Unfortunately BA didn’t wake up to O’Leary or Mr EasyJet. So now they have to compete, not because people want low quality, non-existent service but because people don’t want to pay more than what EasyJet or Ryanair are advertising. The nuance is something people will stomach but only for so long.
The whole argument of getting you from A to B, just like a bus is also BS!! Can you name me a bus service where you have to be there 2 hours before and go through various security checks, taking off your belt or jewellery and, in some cases having to reveal your private underwear/garments in hand baggage to some stiff uniformed security personnel? I’m happy to be checked or for security to be strict if it protects us but you certainly don’t get this on a bus.
I’d also like to know that if people just want to get to where they are going as cheaply and in as little comfort as possible then why are many CE cabins expanded to the 8+ rows or even 12 rows that we do often hear about on here?

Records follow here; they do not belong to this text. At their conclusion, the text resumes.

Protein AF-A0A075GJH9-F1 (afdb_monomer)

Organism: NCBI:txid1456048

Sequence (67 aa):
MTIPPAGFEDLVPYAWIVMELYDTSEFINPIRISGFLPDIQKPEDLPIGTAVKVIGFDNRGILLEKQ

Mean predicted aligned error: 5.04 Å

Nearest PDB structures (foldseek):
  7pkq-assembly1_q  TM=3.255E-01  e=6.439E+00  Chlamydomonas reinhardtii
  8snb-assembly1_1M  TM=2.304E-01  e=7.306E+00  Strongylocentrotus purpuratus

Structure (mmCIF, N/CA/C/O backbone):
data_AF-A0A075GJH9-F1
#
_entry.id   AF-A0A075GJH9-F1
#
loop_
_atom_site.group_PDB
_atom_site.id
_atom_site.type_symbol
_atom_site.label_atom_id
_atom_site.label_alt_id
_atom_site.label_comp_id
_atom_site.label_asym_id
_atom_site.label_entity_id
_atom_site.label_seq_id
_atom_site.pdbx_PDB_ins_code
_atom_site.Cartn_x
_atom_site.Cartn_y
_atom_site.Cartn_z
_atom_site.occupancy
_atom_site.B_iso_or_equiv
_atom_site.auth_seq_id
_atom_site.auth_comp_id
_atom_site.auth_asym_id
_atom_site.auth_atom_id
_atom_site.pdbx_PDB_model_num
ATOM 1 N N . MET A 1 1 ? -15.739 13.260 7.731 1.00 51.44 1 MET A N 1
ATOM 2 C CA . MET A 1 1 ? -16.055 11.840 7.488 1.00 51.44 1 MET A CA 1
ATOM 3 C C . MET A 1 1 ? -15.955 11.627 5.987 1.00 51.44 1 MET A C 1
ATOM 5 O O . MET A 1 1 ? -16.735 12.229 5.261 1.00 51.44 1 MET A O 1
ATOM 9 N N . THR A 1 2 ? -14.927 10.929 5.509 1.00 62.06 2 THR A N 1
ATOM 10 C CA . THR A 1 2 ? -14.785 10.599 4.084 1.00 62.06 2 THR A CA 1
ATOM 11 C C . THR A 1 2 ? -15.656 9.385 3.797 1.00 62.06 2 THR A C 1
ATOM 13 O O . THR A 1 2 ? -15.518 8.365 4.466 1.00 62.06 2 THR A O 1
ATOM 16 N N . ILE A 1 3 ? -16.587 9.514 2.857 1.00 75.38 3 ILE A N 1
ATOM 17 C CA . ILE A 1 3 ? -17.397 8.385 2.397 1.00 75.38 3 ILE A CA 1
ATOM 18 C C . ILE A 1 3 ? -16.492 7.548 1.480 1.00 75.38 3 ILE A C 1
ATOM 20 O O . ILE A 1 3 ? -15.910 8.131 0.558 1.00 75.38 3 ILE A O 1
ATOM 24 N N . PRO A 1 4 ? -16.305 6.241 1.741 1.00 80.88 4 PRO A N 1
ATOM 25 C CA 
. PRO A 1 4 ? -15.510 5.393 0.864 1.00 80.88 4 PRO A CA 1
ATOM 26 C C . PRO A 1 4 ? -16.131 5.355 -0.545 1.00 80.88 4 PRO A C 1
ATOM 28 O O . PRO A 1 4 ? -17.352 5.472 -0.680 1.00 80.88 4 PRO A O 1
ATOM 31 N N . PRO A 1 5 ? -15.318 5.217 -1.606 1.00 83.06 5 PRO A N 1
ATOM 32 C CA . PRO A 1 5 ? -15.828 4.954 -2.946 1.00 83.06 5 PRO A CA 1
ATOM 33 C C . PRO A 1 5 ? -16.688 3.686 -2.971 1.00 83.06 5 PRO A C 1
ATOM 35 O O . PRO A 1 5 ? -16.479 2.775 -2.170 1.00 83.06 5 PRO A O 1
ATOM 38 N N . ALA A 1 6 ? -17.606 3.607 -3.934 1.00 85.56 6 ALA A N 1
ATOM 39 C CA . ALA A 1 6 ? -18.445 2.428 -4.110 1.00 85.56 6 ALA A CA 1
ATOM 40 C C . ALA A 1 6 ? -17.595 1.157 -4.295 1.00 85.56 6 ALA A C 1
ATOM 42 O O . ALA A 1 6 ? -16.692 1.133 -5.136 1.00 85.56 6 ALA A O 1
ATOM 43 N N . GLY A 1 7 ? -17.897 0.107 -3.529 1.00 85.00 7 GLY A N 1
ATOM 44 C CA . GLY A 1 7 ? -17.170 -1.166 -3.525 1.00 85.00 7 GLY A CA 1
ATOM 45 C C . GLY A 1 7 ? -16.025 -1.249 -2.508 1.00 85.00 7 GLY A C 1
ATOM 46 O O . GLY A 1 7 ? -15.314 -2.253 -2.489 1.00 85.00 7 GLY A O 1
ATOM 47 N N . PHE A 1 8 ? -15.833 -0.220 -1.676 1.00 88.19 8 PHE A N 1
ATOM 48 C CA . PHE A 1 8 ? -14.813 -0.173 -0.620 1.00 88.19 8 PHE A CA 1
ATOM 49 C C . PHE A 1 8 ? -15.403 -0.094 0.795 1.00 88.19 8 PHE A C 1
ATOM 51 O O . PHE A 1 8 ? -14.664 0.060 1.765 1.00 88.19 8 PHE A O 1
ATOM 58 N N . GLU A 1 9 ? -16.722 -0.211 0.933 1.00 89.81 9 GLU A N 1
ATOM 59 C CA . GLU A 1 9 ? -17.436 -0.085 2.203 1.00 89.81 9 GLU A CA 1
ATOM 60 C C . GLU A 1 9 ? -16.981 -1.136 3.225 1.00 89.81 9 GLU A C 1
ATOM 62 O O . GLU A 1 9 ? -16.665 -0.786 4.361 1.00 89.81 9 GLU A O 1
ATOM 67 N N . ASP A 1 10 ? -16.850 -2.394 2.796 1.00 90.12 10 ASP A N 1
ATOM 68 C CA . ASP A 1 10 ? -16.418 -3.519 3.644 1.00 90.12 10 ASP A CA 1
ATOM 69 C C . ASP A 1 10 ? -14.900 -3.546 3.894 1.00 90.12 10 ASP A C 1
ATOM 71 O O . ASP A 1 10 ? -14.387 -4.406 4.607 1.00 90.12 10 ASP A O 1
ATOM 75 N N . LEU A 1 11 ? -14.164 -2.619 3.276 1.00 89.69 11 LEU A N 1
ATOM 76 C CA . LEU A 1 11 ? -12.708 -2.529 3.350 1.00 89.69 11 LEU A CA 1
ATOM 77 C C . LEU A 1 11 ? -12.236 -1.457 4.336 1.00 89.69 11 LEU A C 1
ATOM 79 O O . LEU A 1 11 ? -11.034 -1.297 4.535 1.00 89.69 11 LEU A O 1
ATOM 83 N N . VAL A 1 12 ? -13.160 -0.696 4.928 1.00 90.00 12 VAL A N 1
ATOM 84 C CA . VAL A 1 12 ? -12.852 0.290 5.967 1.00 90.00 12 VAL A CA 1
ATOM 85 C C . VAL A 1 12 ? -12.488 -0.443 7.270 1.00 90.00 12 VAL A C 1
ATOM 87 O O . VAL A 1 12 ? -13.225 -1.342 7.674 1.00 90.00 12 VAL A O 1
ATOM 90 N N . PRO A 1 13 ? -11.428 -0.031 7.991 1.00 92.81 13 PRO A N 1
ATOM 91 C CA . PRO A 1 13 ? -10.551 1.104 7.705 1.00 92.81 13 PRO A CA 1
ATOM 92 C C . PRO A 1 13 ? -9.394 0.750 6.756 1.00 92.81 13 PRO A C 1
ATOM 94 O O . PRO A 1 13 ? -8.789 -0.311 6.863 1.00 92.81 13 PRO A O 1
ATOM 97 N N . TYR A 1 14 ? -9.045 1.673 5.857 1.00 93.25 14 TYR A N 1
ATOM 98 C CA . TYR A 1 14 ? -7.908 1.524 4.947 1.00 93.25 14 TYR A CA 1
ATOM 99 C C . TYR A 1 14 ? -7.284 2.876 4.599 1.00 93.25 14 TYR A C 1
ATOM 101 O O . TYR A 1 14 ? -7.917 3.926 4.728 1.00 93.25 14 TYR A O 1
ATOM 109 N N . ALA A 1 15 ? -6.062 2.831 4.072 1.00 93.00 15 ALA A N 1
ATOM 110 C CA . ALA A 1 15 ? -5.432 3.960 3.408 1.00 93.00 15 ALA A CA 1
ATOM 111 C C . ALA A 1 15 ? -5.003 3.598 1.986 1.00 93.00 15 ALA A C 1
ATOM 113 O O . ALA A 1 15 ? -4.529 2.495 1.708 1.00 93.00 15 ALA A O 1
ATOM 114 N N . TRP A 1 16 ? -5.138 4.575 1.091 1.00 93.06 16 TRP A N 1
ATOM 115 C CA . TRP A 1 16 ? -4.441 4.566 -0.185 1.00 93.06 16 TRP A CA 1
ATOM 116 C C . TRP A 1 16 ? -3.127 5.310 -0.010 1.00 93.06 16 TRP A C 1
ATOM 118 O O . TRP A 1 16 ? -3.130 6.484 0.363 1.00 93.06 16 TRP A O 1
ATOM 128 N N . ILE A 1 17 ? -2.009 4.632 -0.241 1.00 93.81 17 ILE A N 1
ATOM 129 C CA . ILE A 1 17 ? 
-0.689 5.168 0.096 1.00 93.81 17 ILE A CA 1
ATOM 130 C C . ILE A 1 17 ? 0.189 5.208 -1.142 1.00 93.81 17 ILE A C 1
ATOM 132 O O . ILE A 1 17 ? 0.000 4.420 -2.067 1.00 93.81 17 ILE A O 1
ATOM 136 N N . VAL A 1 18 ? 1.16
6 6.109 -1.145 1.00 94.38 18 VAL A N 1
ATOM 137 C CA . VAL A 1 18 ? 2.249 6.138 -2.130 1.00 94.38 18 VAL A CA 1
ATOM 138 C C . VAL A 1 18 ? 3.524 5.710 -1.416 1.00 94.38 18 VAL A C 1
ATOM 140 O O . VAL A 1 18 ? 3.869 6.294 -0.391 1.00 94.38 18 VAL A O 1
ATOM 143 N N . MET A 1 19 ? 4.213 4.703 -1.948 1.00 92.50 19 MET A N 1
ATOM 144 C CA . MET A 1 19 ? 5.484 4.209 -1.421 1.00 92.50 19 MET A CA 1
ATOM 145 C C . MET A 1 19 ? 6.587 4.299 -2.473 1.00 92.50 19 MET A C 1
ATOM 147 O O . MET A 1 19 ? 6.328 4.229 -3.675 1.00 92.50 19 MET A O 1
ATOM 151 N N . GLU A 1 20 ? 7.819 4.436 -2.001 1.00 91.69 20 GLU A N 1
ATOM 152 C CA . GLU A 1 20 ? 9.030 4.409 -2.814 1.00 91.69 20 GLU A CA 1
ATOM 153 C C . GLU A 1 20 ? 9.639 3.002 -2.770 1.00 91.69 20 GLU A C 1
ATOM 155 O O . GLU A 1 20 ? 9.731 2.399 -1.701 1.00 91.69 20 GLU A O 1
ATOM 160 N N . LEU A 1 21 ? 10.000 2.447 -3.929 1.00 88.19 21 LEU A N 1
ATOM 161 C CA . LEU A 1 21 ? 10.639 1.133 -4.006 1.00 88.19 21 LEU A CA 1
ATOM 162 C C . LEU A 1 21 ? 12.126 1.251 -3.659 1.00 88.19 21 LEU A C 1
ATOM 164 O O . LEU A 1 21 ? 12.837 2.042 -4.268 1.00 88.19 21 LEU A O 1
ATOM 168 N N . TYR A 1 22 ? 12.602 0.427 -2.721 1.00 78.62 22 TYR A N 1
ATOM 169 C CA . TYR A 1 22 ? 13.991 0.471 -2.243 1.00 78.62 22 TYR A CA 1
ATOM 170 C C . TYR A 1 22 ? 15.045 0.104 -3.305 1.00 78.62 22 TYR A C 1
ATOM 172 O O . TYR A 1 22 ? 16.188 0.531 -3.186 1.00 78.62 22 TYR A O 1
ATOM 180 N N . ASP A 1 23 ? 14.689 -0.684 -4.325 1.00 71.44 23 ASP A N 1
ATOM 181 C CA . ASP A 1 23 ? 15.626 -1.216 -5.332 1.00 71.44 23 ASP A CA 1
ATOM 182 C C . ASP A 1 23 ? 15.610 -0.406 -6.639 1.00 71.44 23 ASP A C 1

So I’d disagree that people just want to get to where they want to be. People get to where they want to be with (sadly) very little differential choice now. The only very different choice now is price. Airlines have all lowered their tones, not because people said please lower your tone directly but because companies (airlines) dictated it to the people based on the reactions of ooooo you can charge me 99p? (not that I have a clue what’s included but yes please! 99p sounds amazing!’)
As for paying for a hot meal or a meal you want, I find that extraordinary request, because if they tried to cover every base that people would be willing to buy as food then it would out the weigh the reason for charging for food in the first place. The more products you offer, the more costs you bare. Hence why BoB runs out, BA don’t want too much BoB stock on their books. They would rather run it as light as possible and keep the costs low, whilst making a bit of extra cash from the small amount they do load, which used to be included in the pre-BoB or HBO fares anyway.